Miners at war Bitcoin self adjusting BS being spead by crypto traders

in #bitcoin6 years ago (edited)

BTC.jpg

So as you can see I was pretty accurate on my price prediction. The price is being held at a level to keep the increase in mining power at around 5%. We just have a few hours left in the current 2016 Block session.

It looks like the initial drop to 6666.66 USD was not quite low enough. They did drop it down into 6500s and 6400. But they were very close on their initial price.

It's interesting to me that the traders have just now picked up on this. I think it upset a few of them. None of them referred to my article although they did directly address it with some serious FUD. So much so some even put out videos on this topic. The number three YouTube video under bitcoin yesterday was about this very subject. Oh and the FUD that was spread woo.

I don't know where they get their information on how the BTC blockchain works but obviously they are either ignorant or they are intentionally misleading.

They claim that the blockchain cannot come to an abrupt halt but they're wrong.
Let us step through this and see how a drop in mining power really affects bitcoin.

The difficulty setting is pretty simple every 2016 blocks the difficulty factor either increases or decreases to keep the blocks being found on average 6 per hour.

Now the FUD number of two weeks being spread around is really inaccurate when mining is decreasing instead of increasing.

If you take the 2016 and you divide it by six and you get the number of hours it takes for the blockchain to increase the difficulty if mining were steady, about 336 hours or 14 days. Because mining power is almost always increasing it rarely takes more than two weeks to mine the 2016 block session.

However If mining were to decrease by just 10% the time it would take to mine the 2016 blocks would increase by 1.4 days. Where this becomes a big deal is transaction times. Right now under the current difficulty and mining power we occasionally see some long blocks 1 to 2 hours long. This is because the blocks are supposed to be random.

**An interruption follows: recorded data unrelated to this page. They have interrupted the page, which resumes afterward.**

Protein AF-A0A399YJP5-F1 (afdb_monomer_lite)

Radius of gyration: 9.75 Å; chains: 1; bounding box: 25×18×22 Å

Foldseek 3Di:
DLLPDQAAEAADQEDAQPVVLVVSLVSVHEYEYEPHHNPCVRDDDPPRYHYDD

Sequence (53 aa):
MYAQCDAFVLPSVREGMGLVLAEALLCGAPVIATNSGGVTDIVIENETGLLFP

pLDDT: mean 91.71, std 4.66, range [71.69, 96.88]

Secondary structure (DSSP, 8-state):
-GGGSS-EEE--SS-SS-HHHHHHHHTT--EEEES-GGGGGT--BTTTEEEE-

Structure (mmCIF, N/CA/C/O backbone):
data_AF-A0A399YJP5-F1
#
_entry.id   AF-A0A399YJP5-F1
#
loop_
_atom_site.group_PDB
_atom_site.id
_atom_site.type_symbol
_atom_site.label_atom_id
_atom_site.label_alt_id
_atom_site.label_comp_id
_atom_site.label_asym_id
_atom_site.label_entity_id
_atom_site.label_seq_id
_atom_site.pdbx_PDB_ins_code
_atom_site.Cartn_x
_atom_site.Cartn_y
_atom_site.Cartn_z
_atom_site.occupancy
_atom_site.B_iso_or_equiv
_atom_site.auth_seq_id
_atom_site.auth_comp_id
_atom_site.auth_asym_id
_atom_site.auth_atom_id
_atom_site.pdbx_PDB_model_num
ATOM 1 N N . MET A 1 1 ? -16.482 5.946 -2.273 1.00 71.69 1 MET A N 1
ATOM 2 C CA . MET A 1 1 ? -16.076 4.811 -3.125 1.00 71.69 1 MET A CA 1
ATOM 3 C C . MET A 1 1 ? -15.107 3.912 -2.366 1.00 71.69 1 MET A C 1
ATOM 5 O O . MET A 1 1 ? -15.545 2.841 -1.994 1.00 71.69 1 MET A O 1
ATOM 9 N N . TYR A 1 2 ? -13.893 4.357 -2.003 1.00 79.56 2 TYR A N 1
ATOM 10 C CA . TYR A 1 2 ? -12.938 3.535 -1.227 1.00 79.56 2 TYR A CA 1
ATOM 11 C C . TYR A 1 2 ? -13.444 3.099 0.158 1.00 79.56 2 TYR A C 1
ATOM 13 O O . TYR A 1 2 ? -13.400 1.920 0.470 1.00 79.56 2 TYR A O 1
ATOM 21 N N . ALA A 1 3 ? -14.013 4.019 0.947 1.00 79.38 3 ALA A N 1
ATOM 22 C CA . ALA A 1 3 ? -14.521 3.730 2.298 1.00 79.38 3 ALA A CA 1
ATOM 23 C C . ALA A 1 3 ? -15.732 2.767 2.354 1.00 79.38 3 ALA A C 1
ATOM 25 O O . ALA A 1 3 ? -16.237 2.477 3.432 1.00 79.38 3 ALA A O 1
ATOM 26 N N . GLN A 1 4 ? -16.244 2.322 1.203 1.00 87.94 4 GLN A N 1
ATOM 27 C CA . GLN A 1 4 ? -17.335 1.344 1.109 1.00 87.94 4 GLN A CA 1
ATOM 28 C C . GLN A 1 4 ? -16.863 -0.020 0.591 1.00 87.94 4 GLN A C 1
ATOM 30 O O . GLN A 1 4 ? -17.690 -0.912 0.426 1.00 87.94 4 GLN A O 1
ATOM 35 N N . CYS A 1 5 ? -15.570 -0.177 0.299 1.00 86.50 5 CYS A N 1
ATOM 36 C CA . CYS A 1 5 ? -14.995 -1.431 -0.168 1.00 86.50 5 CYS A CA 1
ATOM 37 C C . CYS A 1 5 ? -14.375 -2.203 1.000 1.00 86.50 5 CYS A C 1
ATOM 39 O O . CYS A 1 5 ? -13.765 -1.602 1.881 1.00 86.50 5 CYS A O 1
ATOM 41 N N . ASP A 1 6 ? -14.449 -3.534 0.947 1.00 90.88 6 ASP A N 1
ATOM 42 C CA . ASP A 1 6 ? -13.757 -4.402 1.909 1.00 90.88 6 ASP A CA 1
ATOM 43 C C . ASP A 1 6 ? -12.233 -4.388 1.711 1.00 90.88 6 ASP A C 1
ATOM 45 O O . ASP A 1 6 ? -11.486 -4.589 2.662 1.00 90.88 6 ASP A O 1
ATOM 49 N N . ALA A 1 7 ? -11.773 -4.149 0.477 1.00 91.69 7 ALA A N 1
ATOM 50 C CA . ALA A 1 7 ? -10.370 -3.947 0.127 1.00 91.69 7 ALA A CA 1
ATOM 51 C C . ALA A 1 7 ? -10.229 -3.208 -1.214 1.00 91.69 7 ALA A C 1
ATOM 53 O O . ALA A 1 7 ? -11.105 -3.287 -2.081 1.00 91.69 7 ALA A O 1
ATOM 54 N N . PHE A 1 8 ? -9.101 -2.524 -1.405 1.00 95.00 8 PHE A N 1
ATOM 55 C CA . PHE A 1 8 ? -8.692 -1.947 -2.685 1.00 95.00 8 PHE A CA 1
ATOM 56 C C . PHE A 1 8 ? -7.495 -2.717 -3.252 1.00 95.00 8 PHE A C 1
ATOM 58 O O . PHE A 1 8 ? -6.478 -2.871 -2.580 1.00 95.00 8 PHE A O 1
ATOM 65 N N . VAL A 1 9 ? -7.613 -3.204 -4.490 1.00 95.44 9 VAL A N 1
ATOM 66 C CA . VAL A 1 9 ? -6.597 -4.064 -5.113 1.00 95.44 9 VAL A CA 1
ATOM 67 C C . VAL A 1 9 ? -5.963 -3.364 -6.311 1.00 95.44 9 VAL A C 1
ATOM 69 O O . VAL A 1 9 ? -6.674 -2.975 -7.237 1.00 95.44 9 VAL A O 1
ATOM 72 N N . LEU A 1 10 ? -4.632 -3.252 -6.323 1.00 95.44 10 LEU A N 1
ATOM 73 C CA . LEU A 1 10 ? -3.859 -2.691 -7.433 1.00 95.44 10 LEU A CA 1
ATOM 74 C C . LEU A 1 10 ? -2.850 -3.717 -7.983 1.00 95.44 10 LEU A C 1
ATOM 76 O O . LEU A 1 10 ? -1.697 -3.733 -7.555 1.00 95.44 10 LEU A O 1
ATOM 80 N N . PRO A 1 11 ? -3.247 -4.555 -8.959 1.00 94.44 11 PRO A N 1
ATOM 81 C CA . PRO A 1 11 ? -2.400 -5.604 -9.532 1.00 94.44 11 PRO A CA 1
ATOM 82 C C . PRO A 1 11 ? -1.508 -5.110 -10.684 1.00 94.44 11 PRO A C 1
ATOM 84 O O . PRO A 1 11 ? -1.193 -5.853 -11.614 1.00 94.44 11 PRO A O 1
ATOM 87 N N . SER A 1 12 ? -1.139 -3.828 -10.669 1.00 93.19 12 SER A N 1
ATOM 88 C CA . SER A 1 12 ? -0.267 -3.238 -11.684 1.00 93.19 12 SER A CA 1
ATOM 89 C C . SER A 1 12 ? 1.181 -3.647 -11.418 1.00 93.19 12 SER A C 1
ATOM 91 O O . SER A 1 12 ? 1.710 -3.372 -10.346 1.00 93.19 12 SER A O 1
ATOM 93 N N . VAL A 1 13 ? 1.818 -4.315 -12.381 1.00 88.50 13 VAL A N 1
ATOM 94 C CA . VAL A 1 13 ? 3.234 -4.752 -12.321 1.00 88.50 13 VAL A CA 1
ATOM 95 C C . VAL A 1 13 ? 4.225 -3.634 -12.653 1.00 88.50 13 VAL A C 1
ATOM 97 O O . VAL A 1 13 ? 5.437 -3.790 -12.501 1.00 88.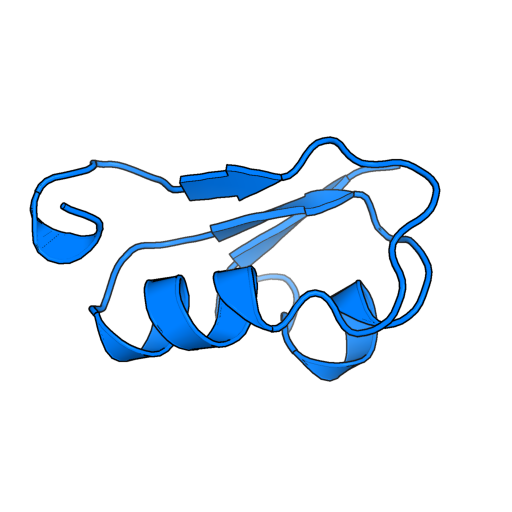50 13 VAL A O 1
ATOM 100 N N . ARG A 1 14 ? 3.730 -2.521 -13.191 1.00 88.00 14 ARG A N 1
ATOM 101 C CA . ARG A 1 14 ? 4.532 -1.351 -13.540 1.00 88.00 14 ARG A CA 1
ATOM 102 C C . ARG A 1 14 ? 3.793 -0.125 -13.086 1.00 88.00 14 ARG A C 1
ATOM 104 O O . ARG A 1 14 ? 3.063 0.478 -13.869 1.00 88.00 14 ARG A O 1
ATOM 111 N N . GLU A 1 15 ? 4.017 0.225 -11.832 1.00 88.94 15 GLU A N 1
ATOM 112 C CA . GLU A 1 15 ? 3.362 1.375 -11.252 1.00 88.94 15 GLU A CA 1
ATOM 113 C C . GLU A 1 15 ? 4.339 2.496 -10.925 1.00 88.94 15 GLU A C 1
ATOM 115 O O . GLU A 1 15 ? 5.461 2.256 -10.481 1.00 88.94 15 GLU A O 1
ATOM 120 N N . GLY A 1 16 ? 3.924 3.726 -11.227 1.00 87.44 16 GLY A N 1
ATOM 121 C CA . GLY A 1 16 ? 4.751 4.915 -11.046 1.00 87.44 16 GLY A CA 1
ATOM 122 C C . GLY A 1 16 ? 4.870 5.270 -9.569 1.00 87.44 16 GLY A C 1
ATOM 123 O O . GLY A 1 16 ? 5.719 4.743 -8.867 1.00 87.44 16 GLY A O 1
ATOM 124 N N . MET A 1 17 ? 4.007 6.172 -9.101 1.00 85.19 17 MET A N 1
ATOM 125 C CA . MET A 1 17 ? 3.905 6.516 -7.676 1.00 85.19 17 MET A CA 1
ATOM 126 C C . MET A 1 17 ? 2.808 5.744 -6.943 1.00 85.19 17 MET A C 1
ATOM 128 O O . MET A 1 17 ? 2.851 5.679 -5.728 1.00 85.19 17 MET A O 1
ATOM 132 N N . GLY A 1 18 ? 1.789 5.219 -7.632 1.00 87.50 18 GLY A N 1
ATOM 133 C CA . GLY A 1 18 ? 0.687 4.524 -6.959 1.00 87.50 18 GLY A CA 1
ATOM 134 C C . GLY A 1 18 ? -0.165 5.410 -6.035 1.00 87.50 18 GLY A C 1
ATOM 135 O O . GLY A 1 18 ? -0.723 4.898 -5.074 1.00 87.50 18 GLY A O 1
ATOM 136 N N . LEU A 1 19 ? -0.308 6.717 -6.313 1.00 93.25 19 LEU A N 1
ATOM 137 C CA . LEU A 1 19 ? -1.052 7.682 -5.469 1.00 93.25 19 LEU A CA 1
A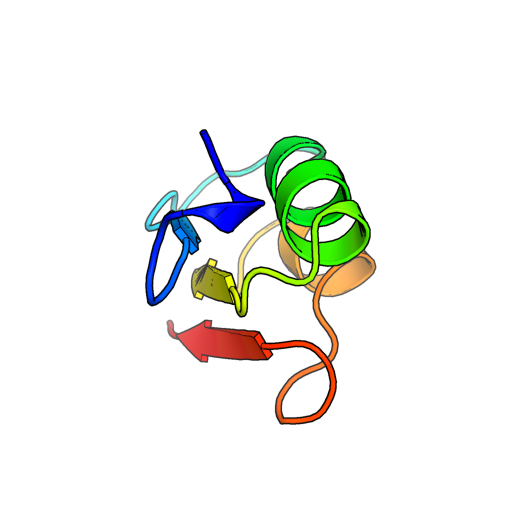TOM 138 C C . LEU A 1 19 ? -2.469 7.229 -5.078 1.00 93.25 19 LEU A C 1
ATOM 140 O O . LEU A 1 19 ? -2.940 7.539 -3.989 1.00 93.25 19 LEU A O 1
ATOM 144 N N . VAL A 1 20 ? -3.118 6.446 -5.938 1.00 93.69 20 VAL A N 1
ATOM 145 C CA . VAL A 1 20 ? -4.427 5.836 -5.673 1.00 93.69 20 VAL A CA 1
ATOM 146 C C . VAL A 1 20 ? -4.435 4.956 -4.410 1.00 93.69 20 VAL A C 1
ATOM 148 O O . VAL A 1 20 ? -5.439 4.878 -3.708 1.00 93.69 20 VAL A O 1
ATOM 151 N N . LEU A 1 21 ? -3.301 4.337 -4.065 1.00 94.94 21 LEU A N 1
ATOM 152 C CA . LEU A 1 21 ? -3.133 3.571 -2.829 1.00 94.94 21 LEU A CA 1
ATOM 153 C C . LEU A 1 21 ? -3.143 4.485 -1.606 1.00 94.94 21 LEU A C 1
ATOM 155 O O . LEU A 1 21 ? -3.763 4.145 -0.605 1.00 94.94 21 LEU A O 1
ATOM 159 N N . ALA A 1 22 ? -2.516 5.662 -1.693 1.00 94.12 22 ALA A N 1
ATOM 160 C CA . ALA A 1 22 ? -2.554 6.642 -0.612 1.00 94.12 22 ALA A CA 1
ATOM 161 C C . ALA A 1 22 ? -3.978 7.170 -0.399 1.00 94.12 22 ALA A C 1
ATOM 163 O O . ALA A 1 22 ? -4.416 7.297 0.740 1.00 94.12 22 ALA A O 1
ATOM 164 N N . GLU A 1 23 ? -4.736 7.417 -1.471 1.00 95.06 23 GLU A N 1
ATOM 165 C CA . GLU A 1 23 ? -6.151 7.795 -1.367 1.00 95.06 23 GLU A CA 1
ATOM 166 C C . GLU A 1 23 ? -6.991 6.702 -0.692 1.00 95.06 23 GLU A C 1
ATOM 168 O O . GLU A 1 23 ? -7.808 7.005 0.183 1.00 95.06 23 GLU A O 1
ATOM 173 N N . ALA A 1 24 ? -6.777 5.434 -1.064 1.00 94.88 24 ALA A N 1
ATOM 174 C CA . ALA A 1 24 ? -7.462 4.296 -0.458 1.00 94.88 24 ALA A CA 1
ATOM 175 C C . ALA A 1 24 ? -7.140 4.173 1.042 1.00 94.88 24 ALA A C 1
ATOM 177 O O . ALA A 1 24 ? -8.062 4.087 1.858 1.00 94.88 24 ALA A O 1
ATOM 178 N N . LEU A 1 25 ? -5.859 4.276 1.408 1.00 93.62 25 LEU A N 1
ATOM 179 C CA . LEU A 1 25 ? -5.390 4.273 2.797 1.00 93.62 25 LEU A CA 1
ATOM 180 C C . LEU A 1 25 ? -5.961 5.441 3.612 1.00 93.62 25 LEU A C 1
ATOM 182 O O . LEU A 1 25 ? -6.433 5.236 4.729 1.00 93.62 25 LEU A O 1
ATOM 186 N N . LEU A 1 26 ? -5.985 6.656 3.054 1.00 94.50 26 LEU A N 1
ATOM 187 C CA . LEU A 1 26 ? -6.576 7.839 3.698 1.00 94.50 26 LEU A CA 1
ATOM 188 C C . LEU A 1 26 ? -8.086 7.693 3.923 1.00 94.50 26 LEU A C 1
ATOM 190 O O . LEU A 1 26 ? -8.635 8.284 4.852 1.00 94.50 26 LEU A O 1
ATOM 194 N N . CYS A 1 27 ? -8.760 6.893 3.097 1.00 94.19 27 CYS A N 1
ATOM 195 C CA . CYS A 1 27 ? -10.164 6.537 3.282 1.00 94.19 27 CYS A CA 1
ATOM 196 C C . CYS A 1 27 ? -10.378 5.373 4.267 1.00 94.19 27 CYS A C 1
ATOM 198 O O . CYS A 1 27 ? -11.525 4.976 4.474 1.00 94.19 27 CYS A O 1
ATOM 200 N N . GLY A 1 28 ? -9.310 4.815 4.845 1.00 91.00 28 GLY A N 1
ATOM 201 C CA . GLY A 1 28 ? -9.362 3.667 5.752 1.00 91.00 28 GLY A CA 1
ATOM 202 C C . GLY A 1 28 ? -9.616 2.327 5.059 1.00 91.00 28 GLY A C 1
ATOM 203 O O . GLY A 1 28 ? -9.926 1.351 5.737 1.00 91.00 28 GLY A O 1
ATOM 204 N N . ALA A 1 29 ? -9.511 2.265 3.728 1.00 92.12 29 ALA A N 1
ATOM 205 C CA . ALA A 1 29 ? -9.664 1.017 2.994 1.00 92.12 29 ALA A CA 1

So some blocks mine in minutes other blocks are mined in hours but the average is six blocks per hour during the 2016 block session. I don’t know why but when mining decreases there seems to be more long block and more short blocks A variation of 10% can probably be more than 20% increase in long blocks time. As the number of miners drop off long block times increase dramatically and cause transaction to be held up because conformations take longer as they stack up you may not get in the next block.

Lucky you if you're trying to perform a transaction during one of these unlucky blocks.

If another 10% of minors drop off then this increase in time yet another 10% longer. Long blocks can take a few hours to mine. Keep in mind this also increases the time the chain will stay in the 2016 block session where the difficulty factor is 20% to high. This can force miners to switch coins taking away even more miners.

At around the 20 to 25% mark transaction fees may begin to rise and begin to discourage the holders of bitcoin.

This can create panic which in turn may drop the price even lower. Once you get around 6500 mark you're on the edge for a lot of miners. It won’t have to go much lower for many miners to begin shutting down or switching coins.

You can see how daintily they played around with the drop below 6666.66 drop. This is because they know this is true. If another dramatic price drop were to occur the chain would start to suffer greatly. The longer it holds the worse it will get.

As there is no way change the difficulty without either a hard fork, which would have to change the rules for mining or by mining out the full 2016 blocks. So you could lose another 25% of minors before the 2016 blocks plays out this would hurt Bitcoin tremendously if not put a fork in it.

Now the miners would never do this intentionally as they have the most to lose. Their goal is to get rid of as many miners as they can without this happening.

The problem is there are many out there including large holders of BCH that would love to see this happen. When the miners create a war climate it is the best time for one of bitcoins foes to attack.

The data bears this out. When the market is week the miners go to war with each other, If you don’t believe what I'm saying simply look at the network data and compare price drop with a decrease in hash power.

You will see the hash power decreases with the price. The greatest attack ever launched on bit coin was by BCH when it tried to coerce the miners into mining BCH instead of Bitcoin.
The second little secrete attack was when Bitmain quit taking Bitcoin and would only take BCH. This caused miners to desperately mine BCH a few days before the next release of S9’s. or take a big loss converting BTC to BCH. BCH prices always went up by 10% or more just before the release of the next batch of miners. The BCH price would immediately drop right after they quit taking orders and if you didn’t get your order in you lost both ways. Or you got stuck with BCH for a month or more. It was such a game.

For Sure this is a Game as all markets are the big stake holders Rule. I hope they let up on this. We are Just hours away from finding out which way they are going to go.

Update note I had 2500 block but its 2016 I adj. my calculations sorry.
Thanks #spiralmaster for pointing that out.